Reports on Money Laundering, Terror Financing in EU

CoE/MONEYVAL

The Council of Europe anti-money laundering and counter-terrorism financing body (MONEYVAL) has published follow-up reports on Georgia, Montenegro, Poland and Slovakia, reassessing their technical compliance with a number of the 40 Financial action task force (FATF) recommendations.

Georgia: shortcomings to the tackled

In its follow-up report on Georgia, MONEYVAL concludes that the country has taken steps to enhance its anti-money laundering and terrorist financing measures but still needs to tackle certain shortcomings. It has achieved limited progress in addressing some technical compliance deficiencies regarding targeted financial sanctions related to the financing of terrorism and the proliferation of weapons of mass destruction. The country is rated as compliant on seven recommendations, largely compliant on 24 recommendations, and partially compliant on eight recommendations. It is rated as non-compliant on one recommendation related to non-profit organisations.

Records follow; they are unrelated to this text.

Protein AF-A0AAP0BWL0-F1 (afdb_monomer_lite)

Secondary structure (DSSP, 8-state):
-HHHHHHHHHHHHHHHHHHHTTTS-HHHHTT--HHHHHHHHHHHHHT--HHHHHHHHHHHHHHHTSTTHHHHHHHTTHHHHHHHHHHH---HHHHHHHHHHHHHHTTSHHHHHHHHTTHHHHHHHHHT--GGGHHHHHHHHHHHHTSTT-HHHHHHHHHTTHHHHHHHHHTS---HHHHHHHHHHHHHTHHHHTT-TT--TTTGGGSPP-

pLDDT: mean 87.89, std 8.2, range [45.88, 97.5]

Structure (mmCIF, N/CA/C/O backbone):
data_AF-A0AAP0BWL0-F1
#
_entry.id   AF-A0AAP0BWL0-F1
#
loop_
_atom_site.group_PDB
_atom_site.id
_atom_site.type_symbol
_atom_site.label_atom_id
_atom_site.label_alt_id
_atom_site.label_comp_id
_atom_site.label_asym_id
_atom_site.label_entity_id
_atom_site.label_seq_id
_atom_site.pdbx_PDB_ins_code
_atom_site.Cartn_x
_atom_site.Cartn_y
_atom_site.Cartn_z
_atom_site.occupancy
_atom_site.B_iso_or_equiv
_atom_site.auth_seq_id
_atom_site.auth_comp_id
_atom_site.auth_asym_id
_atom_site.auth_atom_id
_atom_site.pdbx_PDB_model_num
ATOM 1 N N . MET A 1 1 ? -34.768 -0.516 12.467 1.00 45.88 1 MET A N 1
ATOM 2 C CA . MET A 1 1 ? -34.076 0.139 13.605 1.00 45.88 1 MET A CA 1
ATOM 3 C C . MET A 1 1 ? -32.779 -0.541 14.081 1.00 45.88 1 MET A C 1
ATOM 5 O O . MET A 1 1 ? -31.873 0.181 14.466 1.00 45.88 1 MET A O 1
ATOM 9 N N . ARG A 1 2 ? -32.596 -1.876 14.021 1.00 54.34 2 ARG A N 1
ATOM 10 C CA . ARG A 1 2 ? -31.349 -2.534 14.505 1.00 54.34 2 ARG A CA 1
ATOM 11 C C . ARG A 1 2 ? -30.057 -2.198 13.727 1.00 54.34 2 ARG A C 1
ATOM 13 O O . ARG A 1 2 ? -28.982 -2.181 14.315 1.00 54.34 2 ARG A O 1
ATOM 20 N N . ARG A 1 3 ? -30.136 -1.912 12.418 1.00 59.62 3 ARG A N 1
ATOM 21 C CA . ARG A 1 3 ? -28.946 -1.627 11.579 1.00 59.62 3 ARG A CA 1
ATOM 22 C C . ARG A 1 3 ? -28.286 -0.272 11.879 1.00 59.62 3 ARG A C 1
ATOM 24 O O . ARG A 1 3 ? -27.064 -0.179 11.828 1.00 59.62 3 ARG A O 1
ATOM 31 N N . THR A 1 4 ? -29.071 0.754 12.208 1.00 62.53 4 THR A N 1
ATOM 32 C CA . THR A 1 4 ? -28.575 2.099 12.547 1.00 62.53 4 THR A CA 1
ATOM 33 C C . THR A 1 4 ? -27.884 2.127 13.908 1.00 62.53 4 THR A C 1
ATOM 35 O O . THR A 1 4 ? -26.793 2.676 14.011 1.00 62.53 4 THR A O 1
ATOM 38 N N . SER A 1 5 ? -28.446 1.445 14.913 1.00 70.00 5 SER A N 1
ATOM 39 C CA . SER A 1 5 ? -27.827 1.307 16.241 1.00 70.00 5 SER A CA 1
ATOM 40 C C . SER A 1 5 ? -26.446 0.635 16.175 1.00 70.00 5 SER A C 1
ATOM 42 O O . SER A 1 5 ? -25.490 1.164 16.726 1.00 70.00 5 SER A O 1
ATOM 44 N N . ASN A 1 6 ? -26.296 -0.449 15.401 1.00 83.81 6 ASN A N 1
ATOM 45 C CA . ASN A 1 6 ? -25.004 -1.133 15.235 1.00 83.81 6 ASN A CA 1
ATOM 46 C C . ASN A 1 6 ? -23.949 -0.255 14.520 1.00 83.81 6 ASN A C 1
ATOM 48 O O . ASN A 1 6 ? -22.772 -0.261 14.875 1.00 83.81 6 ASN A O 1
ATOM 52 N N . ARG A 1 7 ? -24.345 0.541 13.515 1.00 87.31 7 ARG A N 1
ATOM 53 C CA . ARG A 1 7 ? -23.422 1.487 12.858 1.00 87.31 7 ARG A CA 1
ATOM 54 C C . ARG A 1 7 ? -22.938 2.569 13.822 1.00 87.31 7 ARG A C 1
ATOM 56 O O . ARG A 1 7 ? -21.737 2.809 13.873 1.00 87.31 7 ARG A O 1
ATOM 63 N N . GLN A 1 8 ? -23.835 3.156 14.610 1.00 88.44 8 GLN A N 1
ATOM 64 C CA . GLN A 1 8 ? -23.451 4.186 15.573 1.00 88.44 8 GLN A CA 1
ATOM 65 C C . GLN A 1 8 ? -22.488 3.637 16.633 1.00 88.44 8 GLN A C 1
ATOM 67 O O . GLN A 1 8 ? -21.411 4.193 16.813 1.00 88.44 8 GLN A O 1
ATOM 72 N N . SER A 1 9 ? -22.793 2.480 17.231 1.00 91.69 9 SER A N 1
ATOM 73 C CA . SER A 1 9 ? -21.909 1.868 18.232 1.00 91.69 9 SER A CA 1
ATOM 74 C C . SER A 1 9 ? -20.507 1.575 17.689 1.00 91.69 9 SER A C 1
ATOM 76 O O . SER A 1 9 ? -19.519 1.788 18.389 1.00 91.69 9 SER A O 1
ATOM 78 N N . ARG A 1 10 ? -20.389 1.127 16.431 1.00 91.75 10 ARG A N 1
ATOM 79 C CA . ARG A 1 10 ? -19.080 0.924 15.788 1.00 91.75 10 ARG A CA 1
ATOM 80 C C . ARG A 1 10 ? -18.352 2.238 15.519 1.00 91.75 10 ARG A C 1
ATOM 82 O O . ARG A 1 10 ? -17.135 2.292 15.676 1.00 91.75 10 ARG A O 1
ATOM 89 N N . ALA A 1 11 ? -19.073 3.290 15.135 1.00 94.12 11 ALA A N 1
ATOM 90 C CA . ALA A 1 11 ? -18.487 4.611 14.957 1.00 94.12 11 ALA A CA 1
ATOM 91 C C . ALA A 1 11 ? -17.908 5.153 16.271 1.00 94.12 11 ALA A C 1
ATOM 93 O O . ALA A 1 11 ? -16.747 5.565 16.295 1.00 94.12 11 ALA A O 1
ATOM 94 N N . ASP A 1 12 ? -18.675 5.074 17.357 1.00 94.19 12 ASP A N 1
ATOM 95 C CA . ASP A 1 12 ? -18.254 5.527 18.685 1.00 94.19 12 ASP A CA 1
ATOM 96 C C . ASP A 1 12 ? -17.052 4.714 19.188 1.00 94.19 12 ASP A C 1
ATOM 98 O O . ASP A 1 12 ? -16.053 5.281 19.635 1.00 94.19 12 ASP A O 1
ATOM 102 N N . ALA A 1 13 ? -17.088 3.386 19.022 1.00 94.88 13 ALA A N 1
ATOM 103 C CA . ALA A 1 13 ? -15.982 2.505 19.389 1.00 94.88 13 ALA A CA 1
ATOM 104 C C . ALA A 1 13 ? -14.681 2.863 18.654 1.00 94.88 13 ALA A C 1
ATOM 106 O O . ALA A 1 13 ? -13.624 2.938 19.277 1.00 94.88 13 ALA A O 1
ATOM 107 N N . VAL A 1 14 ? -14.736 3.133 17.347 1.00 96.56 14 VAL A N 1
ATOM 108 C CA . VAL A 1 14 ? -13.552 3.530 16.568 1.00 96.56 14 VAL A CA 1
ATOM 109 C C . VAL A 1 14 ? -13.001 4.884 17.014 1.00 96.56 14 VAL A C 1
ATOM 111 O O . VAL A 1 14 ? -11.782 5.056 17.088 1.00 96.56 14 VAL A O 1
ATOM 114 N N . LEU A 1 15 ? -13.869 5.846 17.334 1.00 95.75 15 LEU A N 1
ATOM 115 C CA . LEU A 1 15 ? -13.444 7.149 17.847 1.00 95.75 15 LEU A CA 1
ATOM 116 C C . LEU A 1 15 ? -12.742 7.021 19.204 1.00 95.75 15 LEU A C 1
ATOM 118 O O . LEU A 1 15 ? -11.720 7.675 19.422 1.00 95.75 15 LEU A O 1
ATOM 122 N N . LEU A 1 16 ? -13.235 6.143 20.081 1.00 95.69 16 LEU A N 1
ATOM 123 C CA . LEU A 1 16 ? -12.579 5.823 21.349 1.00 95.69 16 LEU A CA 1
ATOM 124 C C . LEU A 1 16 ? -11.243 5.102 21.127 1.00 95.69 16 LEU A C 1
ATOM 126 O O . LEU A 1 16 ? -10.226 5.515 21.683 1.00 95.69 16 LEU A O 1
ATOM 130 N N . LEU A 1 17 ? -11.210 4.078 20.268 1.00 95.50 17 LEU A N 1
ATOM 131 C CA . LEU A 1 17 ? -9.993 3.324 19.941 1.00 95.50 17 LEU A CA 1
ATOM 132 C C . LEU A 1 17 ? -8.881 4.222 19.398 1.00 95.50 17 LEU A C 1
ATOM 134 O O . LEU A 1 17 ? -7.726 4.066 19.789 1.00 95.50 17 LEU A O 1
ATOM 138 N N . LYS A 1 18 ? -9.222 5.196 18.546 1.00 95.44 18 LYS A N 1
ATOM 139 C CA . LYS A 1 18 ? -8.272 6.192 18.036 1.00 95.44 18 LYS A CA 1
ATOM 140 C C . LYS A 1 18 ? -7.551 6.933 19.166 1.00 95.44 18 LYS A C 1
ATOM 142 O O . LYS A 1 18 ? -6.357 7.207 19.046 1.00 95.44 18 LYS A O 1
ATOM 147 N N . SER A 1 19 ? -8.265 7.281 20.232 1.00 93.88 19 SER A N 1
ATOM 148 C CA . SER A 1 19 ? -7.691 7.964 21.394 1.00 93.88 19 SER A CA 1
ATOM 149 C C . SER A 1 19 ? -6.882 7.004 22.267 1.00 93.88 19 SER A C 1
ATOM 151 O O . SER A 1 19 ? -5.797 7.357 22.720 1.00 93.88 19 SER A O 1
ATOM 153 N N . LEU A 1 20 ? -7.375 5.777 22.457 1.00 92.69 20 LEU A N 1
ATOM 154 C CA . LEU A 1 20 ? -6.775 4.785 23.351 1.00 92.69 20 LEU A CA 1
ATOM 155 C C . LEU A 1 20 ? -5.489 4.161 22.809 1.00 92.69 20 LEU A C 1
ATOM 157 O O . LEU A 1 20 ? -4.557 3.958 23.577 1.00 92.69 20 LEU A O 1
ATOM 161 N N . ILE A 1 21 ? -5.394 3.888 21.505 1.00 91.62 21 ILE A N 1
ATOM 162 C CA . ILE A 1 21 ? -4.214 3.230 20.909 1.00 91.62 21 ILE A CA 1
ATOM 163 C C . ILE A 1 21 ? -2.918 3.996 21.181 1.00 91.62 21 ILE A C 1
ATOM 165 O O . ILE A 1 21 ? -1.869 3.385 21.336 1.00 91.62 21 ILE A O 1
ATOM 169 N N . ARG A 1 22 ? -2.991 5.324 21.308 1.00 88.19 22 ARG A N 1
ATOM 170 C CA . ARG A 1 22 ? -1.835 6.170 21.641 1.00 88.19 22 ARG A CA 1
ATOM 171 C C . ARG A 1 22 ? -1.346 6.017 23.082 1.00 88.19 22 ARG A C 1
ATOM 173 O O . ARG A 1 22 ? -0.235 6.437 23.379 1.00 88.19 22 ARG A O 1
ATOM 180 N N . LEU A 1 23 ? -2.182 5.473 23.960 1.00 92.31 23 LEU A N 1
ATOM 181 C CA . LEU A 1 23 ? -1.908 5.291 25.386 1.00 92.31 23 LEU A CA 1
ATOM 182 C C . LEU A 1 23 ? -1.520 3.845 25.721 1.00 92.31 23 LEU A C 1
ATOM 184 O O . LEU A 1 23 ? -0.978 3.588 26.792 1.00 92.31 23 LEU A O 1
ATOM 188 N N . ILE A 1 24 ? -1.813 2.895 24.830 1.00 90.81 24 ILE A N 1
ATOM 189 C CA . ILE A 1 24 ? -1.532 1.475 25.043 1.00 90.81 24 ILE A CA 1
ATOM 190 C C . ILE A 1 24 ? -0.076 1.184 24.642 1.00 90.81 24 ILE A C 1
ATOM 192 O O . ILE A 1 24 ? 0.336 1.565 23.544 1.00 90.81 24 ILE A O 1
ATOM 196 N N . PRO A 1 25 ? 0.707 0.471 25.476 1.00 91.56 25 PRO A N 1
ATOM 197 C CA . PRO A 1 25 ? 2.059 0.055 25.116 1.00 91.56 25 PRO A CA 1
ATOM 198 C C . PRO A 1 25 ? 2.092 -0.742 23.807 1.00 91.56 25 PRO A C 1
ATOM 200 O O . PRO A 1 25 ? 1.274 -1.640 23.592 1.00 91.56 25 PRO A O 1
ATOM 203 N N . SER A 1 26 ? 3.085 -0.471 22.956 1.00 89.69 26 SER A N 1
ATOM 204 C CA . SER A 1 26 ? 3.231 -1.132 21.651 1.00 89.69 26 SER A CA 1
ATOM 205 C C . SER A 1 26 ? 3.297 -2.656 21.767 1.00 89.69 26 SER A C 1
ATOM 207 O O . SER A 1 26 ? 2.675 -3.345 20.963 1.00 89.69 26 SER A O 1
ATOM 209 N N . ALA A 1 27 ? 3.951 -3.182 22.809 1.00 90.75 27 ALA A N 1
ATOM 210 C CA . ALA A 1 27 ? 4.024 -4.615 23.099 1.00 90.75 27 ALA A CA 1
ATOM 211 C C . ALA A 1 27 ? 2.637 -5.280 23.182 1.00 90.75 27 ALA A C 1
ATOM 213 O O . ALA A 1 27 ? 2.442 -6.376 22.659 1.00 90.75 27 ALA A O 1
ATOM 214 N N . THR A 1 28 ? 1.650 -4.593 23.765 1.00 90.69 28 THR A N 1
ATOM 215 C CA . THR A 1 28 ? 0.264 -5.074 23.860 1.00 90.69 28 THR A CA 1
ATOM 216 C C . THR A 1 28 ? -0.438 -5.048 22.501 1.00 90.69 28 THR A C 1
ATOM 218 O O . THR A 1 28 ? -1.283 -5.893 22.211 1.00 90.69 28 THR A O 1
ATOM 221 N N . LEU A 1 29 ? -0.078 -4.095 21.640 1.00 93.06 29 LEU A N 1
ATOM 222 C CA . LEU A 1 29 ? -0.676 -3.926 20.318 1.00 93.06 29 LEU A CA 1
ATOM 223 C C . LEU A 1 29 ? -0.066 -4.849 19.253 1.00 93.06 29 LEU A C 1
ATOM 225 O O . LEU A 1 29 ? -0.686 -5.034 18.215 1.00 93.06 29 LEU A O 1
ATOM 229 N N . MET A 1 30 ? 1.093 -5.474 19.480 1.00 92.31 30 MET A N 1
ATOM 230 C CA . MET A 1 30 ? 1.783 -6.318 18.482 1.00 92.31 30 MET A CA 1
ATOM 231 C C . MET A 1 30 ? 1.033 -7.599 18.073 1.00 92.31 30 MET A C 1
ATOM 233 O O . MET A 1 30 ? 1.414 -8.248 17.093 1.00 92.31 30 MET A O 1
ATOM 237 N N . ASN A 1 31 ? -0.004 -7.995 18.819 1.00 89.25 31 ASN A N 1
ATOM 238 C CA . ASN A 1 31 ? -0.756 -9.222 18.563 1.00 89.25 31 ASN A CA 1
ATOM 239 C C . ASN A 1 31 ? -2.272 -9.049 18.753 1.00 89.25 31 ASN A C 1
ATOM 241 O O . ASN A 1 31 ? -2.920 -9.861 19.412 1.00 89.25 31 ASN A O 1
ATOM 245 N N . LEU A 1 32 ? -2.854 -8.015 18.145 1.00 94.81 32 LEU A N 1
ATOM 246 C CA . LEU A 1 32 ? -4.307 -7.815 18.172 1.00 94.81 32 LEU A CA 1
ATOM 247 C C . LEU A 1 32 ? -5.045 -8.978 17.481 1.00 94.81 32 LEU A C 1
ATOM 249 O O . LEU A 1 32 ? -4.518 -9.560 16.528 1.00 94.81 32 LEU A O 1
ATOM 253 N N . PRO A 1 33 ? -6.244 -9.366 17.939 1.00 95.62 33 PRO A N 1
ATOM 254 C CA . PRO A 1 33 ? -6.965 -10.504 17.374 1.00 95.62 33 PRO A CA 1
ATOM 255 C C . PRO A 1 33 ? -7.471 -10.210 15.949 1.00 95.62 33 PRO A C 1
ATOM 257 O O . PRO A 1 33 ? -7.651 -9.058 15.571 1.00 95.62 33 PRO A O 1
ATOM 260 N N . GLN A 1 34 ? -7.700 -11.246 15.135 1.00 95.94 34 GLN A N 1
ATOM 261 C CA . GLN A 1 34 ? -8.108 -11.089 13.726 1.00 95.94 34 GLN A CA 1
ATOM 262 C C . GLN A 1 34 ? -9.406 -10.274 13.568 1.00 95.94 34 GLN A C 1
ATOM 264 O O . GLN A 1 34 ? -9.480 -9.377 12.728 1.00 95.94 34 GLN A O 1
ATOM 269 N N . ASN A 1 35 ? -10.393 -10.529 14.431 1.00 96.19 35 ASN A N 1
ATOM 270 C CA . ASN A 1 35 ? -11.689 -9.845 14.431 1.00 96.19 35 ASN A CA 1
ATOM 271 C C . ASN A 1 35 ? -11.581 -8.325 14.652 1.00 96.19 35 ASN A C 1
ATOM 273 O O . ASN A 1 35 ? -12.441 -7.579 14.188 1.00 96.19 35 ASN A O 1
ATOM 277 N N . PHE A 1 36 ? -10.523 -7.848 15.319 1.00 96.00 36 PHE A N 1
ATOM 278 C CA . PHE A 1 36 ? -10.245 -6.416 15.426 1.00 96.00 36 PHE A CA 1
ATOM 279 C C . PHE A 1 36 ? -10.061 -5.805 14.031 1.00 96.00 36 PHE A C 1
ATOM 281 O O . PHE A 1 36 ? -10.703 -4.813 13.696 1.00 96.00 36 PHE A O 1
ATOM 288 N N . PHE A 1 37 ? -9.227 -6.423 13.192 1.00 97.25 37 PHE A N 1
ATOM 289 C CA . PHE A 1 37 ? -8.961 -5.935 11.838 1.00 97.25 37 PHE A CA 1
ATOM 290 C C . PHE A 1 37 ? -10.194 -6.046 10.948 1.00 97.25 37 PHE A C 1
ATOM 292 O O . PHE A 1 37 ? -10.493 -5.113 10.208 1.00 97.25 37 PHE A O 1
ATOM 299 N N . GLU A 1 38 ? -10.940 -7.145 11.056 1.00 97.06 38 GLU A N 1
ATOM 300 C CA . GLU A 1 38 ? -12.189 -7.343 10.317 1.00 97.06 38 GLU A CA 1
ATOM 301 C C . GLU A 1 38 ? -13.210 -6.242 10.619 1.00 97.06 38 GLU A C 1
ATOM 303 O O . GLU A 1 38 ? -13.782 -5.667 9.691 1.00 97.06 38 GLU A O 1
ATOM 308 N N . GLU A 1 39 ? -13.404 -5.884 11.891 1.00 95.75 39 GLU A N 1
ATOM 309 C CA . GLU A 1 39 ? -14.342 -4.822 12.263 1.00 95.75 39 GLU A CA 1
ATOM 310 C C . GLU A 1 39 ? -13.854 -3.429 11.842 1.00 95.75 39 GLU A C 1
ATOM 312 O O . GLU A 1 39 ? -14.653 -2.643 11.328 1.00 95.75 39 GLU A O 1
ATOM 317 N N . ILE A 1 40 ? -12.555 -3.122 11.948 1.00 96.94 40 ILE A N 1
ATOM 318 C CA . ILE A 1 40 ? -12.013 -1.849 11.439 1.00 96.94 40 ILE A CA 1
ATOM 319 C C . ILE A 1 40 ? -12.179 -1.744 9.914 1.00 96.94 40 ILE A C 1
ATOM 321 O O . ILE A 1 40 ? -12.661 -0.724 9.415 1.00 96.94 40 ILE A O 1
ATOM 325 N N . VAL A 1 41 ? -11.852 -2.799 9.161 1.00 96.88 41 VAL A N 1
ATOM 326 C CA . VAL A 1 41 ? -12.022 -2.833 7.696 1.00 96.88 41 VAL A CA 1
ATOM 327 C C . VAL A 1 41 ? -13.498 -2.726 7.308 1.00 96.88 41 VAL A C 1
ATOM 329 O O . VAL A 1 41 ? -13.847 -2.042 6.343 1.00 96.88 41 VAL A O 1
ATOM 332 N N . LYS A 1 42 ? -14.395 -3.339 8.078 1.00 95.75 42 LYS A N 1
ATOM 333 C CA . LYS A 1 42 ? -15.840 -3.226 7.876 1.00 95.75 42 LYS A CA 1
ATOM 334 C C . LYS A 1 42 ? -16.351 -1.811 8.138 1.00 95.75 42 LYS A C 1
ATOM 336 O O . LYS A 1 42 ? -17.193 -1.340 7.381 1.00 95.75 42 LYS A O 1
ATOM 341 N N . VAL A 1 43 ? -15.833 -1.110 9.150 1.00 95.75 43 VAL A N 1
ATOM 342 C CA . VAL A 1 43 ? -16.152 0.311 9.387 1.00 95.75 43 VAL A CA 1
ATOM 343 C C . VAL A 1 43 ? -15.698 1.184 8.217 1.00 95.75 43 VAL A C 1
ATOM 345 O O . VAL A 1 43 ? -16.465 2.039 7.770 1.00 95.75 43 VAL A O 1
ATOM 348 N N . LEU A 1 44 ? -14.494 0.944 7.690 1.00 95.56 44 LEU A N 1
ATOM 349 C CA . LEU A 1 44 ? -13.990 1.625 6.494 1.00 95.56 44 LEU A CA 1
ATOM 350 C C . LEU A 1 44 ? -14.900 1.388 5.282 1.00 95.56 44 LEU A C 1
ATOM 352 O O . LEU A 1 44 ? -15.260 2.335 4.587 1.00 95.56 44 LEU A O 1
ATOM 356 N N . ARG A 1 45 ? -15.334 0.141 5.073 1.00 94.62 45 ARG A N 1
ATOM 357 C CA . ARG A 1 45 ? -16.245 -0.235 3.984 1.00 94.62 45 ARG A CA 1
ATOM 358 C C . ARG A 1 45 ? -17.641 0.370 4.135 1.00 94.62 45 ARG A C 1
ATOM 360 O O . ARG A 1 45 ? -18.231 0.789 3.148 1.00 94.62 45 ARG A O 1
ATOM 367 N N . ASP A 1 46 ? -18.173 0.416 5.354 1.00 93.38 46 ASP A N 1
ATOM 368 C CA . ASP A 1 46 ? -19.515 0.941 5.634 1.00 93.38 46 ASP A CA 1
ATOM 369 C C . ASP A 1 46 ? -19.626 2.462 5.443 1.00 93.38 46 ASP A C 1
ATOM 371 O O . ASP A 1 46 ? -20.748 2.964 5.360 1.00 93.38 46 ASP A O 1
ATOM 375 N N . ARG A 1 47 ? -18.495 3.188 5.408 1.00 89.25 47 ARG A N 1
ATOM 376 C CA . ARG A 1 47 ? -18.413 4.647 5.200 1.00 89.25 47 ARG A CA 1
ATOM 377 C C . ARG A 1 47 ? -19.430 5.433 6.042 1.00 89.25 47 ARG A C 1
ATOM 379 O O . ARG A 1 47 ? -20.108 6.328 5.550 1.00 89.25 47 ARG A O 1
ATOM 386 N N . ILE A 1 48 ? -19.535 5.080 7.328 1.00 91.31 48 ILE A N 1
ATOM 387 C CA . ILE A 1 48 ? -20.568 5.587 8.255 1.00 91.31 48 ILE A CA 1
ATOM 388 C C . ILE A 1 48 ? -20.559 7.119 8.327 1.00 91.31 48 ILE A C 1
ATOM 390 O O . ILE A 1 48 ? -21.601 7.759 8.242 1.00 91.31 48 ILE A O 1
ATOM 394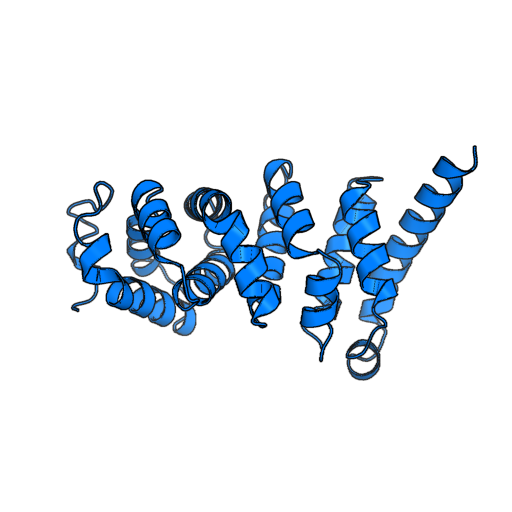 N N . SER A 1 49 ? -19.370 7.697 8.485 1.00 92.50 49 SER A N 1
ATOM 395 C CA . SER A 1 49 ? -19.122 9.131 8.377 1.00 92.50 49 SER A CA 1
ATOM 396 C C . SER A 1 49 ? -17.664 9.360 7.984 1.00 92.50 49 SER A C 1
ATOM 398 O O . SER A 1 49 ? -16.809 8.495 8.213 1.00 92.50 49 SER A O 1
ATOM 400 N N . TYR A 1 50 ? -17.354 10.541 7.448 1.00 91.44 50 TYR A N 1
ATOM 401 C CA . TYR A 1 50 ? -15.975 10.910 7.122 1.00 91.44 50 TYR A CA 1
ATOM 402 C C . TYR A 1 50 ? -15.061 10.903 8.359 1.00 91.44 50 TYR A C 1
ATOM 404 O O . TYR A 1 50 ? -13.936 10.404 8.319 1.00 91.44 50 TYR A O 1
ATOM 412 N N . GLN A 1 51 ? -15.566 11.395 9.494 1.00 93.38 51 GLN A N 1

Montenegro: significant in anti-money laundering measures

Montenegro has made significant progress in improving its anti-money laundering and terrorist financing framework and addressing several shortcomings. In its follow-up report, MONEYVAL has upgraded the country´s ratings to largely compliant on 12 recommendations covering targeted financial sanctions related to terrorism and terrorist financing, customer due diligence, new technologies, regulation and supervision of financial institutions, and statistics. It has also upgraded the rating of the recommendation regarding the abuse of non-profit organisations to partly compliant. Montenegro is rated as compliant on two recommendations, largely compliant on 31 recommendations, and partially compliant on seven recommendations.

Poland: technical deficiencies are being addressed

In its follow-up report on Poland, MONEYVAL finds that progress has been made in addressing, to a large extent, the technical compliance deficiencies affecting the application of the FATF standards to non-profit organisations. The country has partly improved its compliance with the FATF recommendation on new technologies as a result of enacting the EU Regulations on crypto assets markets and prescribing the travel rule in transfers of certain crypto assets. Poland is rated as compliant on three recommendations, largely compliant on 24 recommendations, and partially compliant on 13 recommendations.

Slovakia: legislative programme has addressed numerous technical issues

MONEYVAL acknowledges significant progress in its follow-up report on the Slovak Republic. It notes that substantial legislative reforms have addressed a wide range of technical compliance deficiencies. As a result, the country has been upgraded on eight recommendations covering customer due diligence, politically exposed persons, correspondent banking, virtual assets and virtual asset service providers, higher-risk countries, and designated non-financial businesses and professions (such as casinos, real estate agents, dealers in precious metals and stones, lawyers, etc.), the financial intelligence unit and cash couriers. The country is rated as compliant with seven recommendations, largely compliant with 29 recommendations, and partially compliant with four recommendations.